▶ _Recorded information_
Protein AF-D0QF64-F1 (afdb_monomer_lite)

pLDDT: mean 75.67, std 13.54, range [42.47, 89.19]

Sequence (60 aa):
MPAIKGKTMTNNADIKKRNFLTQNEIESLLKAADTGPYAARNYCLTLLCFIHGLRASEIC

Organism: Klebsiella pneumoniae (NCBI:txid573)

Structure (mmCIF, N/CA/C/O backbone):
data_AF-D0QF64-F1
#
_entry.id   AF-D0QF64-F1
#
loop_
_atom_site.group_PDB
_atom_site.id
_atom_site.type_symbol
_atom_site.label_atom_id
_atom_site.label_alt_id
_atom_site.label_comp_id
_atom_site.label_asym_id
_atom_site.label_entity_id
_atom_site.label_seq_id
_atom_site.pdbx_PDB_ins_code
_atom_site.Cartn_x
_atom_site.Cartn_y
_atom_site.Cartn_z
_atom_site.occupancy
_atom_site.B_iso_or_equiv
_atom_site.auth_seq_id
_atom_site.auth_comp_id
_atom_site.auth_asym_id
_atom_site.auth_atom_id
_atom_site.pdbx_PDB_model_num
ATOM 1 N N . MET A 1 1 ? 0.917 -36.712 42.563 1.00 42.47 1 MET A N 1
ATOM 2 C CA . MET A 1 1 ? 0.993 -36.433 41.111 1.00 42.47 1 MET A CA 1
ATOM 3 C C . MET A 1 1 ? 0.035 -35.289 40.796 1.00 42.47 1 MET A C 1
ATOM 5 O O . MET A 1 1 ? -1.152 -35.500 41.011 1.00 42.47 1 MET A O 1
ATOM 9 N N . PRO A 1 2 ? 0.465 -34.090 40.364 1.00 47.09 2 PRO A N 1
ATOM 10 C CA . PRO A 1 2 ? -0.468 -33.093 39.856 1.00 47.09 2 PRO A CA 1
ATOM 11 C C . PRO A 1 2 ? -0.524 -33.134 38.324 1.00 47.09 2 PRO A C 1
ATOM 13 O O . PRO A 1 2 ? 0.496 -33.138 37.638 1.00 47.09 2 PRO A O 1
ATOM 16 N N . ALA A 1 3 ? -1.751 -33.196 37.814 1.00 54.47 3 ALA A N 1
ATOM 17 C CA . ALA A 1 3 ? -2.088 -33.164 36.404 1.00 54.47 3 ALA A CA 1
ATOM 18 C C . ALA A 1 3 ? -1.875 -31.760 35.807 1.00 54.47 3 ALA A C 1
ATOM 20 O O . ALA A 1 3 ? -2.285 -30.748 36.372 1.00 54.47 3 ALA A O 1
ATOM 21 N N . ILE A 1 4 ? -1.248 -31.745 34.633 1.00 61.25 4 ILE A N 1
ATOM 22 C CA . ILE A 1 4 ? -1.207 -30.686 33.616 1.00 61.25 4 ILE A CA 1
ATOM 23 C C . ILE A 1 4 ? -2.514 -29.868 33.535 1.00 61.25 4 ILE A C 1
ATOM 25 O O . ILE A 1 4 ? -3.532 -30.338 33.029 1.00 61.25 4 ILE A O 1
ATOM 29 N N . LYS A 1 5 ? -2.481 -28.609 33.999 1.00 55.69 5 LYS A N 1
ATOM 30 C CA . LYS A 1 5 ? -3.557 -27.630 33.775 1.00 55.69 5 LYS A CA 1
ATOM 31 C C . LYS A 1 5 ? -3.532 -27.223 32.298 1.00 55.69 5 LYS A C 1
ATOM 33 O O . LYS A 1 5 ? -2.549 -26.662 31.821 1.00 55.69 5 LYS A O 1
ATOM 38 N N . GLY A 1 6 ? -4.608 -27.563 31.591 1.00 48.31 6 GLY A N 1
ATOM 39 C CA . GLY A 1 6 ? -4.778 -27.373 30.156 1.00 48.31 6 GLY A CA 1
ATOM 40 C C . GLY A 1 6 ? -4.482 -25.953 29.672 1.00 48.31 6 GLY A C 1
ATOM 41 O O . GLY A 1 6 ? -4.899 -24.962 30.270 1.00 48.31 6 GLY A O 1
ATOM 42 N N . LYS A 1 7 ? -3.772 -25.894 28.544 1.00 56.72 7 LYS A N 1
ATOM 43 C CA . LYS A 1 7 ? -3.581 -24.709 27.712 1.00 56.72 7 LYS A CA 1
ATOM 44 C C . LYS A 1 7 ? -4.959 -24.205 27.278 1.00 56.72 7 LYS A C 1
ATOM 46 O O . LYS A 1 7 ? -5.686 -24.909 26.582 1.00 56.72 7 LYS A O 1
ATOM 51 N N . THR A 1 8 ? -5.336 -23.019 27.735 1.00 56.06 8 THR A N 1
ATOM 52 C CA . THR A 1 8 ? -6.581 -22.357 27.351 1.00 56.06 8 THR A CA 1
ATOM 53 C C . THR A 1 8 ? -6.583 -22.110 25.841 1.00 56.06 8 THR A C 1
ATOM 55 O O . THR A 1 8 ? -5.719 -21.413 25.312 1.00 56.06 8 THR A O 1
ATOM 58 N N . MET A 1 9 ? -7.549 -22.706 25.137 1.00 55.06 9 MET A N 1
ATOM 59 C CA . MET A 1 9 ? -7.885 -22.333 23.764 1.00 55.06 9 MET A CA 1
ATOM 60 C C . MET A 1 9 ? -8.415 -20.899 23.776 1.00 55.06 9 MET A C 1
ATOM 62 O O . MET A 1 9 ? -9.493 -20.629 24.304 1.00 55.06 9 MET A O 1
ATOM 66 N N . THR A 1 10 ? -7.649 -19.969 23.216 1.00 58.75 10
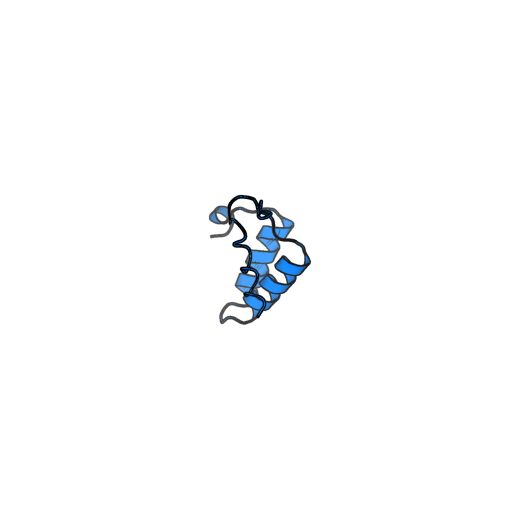 THR A N 1
ATOM 67 C CA . THR A 1 10 ? -8.129 -18.622 22.908 1.00 58.75 10 THR A CA 1
ATOM 68 C C . THR A 1 10 ? -9.123 -18.729 21.755 1.00 58.75 10 THR A C 1
ATOM 70 O O . THR A 1 10 ? -8.752 -19.074 20.634 1.00 58.75 10 THR A O 1
ATOM 73 N N . ASN A 1 11 ? -10.401 -18.486 22.040 1.00 58.34 11 ASN A N 1
ATOM 74 C CA . ASN A 1 11 ? -11.460 -18.457 21.039 1.00 58.34 11 ASN A CA 1
ATO
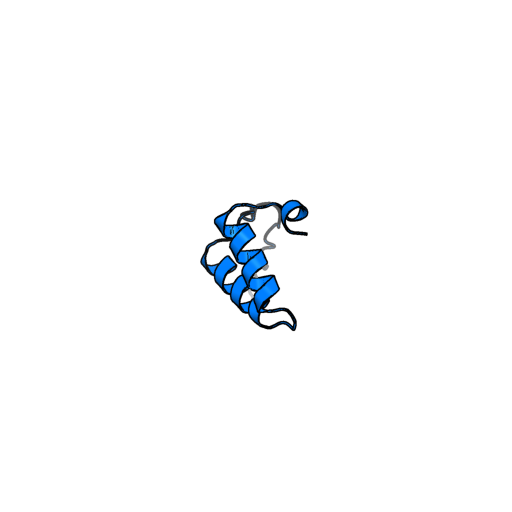M 75 C C . ASN A 1 11 ? -11.206 -17.284 20.081 1.00 58.34 11 ASN A C 1
ATOM 77 O O . ASN A 1 11 ? -11.246 -16.129 20.490 1.00 58.34 11 ASN A O 1
ATOM 81 N N . ASN A 1 12 ? -10.983 -17.579 18.797 1.00 58.62 12 ASN A N 1
ATOM 82 C CA . ASN A 1 12 ? -10.708 -16.617 17.716 1.00 58.62 12 ASN A CA 1
ATOM 83 C C . ASN A 1 12 ? -11.865 -15.631 17.412 1.00 58.62 12 ASN A C 1
ATOM 85 O O
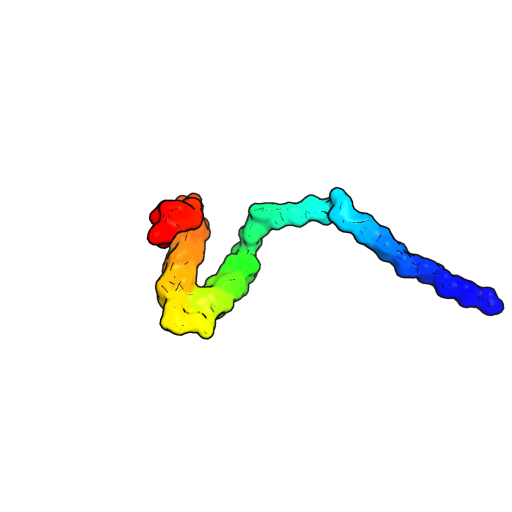 . ASN A 1 12 ? -11.856 -14.983 16.369 1.00 58.62 12 ASN A O 1
ATOM 89 N N . ALA A 1 13 ? -12.874 -15.537 18.281 1.00 58.03 13 ALA A N 1
ATOM 90 C CA . ALA A 1 13 ? -14.104 -14.783 18.060 1.00 58.03 13 ALA A CA 1
ATOM 91 C C . ALA A 1 13 ? -14.073 -13.346 18.618 1.00 58.03 13 ALA A C 1
ATOM 93 O O . ALA A 1 13 ? -14.925 -12.553 18.229 1.00 58.03 13 ALA A O 1
ATOM 94 N N . ASP A 1 14 ? -13.113 -12.983 19.485 1.00 55.34 14 ASP A N 1
ATOM 95 C CA . ASP A 1 14 ? -13.083 -11.652 20.128 1.00 55.34 14 ASP A CA 1
ATOM 96 C C . ASP A 1 14 ? -11.867 -10.775 19.784 1.00 55.34 14 ASP A C 1
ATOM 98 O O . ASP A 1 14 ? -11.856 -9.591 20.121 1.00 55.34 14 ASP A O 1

▶ _Exercise objective_
In the entries above, the lines from the one bearing "ATOM 30 C CA" up to and including the one bearing "ATOM 46 O O" should be transcribed exactly; no other line is wanted.

▶ _Exercise response_
ATOM 30 C CA . LYS A 1 5 ? -3.557 -27.630 33.775 1.00 55.69 5 LYS A CA 1
ATOM 31 C C . LYS A 1 5 ? -3.532 -27.223 32.298 1.00 55.69 5 LYS A C 1
ATOM 33 O O . LYS A 1 5 ? -2.549 -26.662 31.821 1.00 55.69 5 LYS A O 1
ATOM 38 N N . GLY A 1 6 ? -4.608 -27.563 31.591 1.00 48.31 6 GLY A N 1
ATOM 39 C CA . GLY A 1 6 ? -4.778 -27.373 30.156 1.00 48.31 6 GLY A CA 1
ATOM 40 C C . GLY A 1 6 ? -4.482 -25.953 29.672 1.00 48.31 6 GLY A C 1
ATOM 41 O O . GLY A 1 6 ? -4.899 -24.962 30.270 1.00 48.31 6 GLY A O 1
ATOM 42 N N . LYS A 1 7 ? -3.772 -25.894 28.544 1.00 56.72 7 LYS A N 1
ATOM 43 C CA . LYS A 1 7 ? -3.581 -24.709 27.712 1.00 56.72 7 LYS A CA 1
ATOM 44 C C . LYS A 1 7 ? -4.959 -24.205 27.278 1.00 56.72 7 LYS A C 1
ATOM 46 O O . LYS A 1 7 ? -5.686 -24.909 26.582 1.00 56.72 7 LYS A O 1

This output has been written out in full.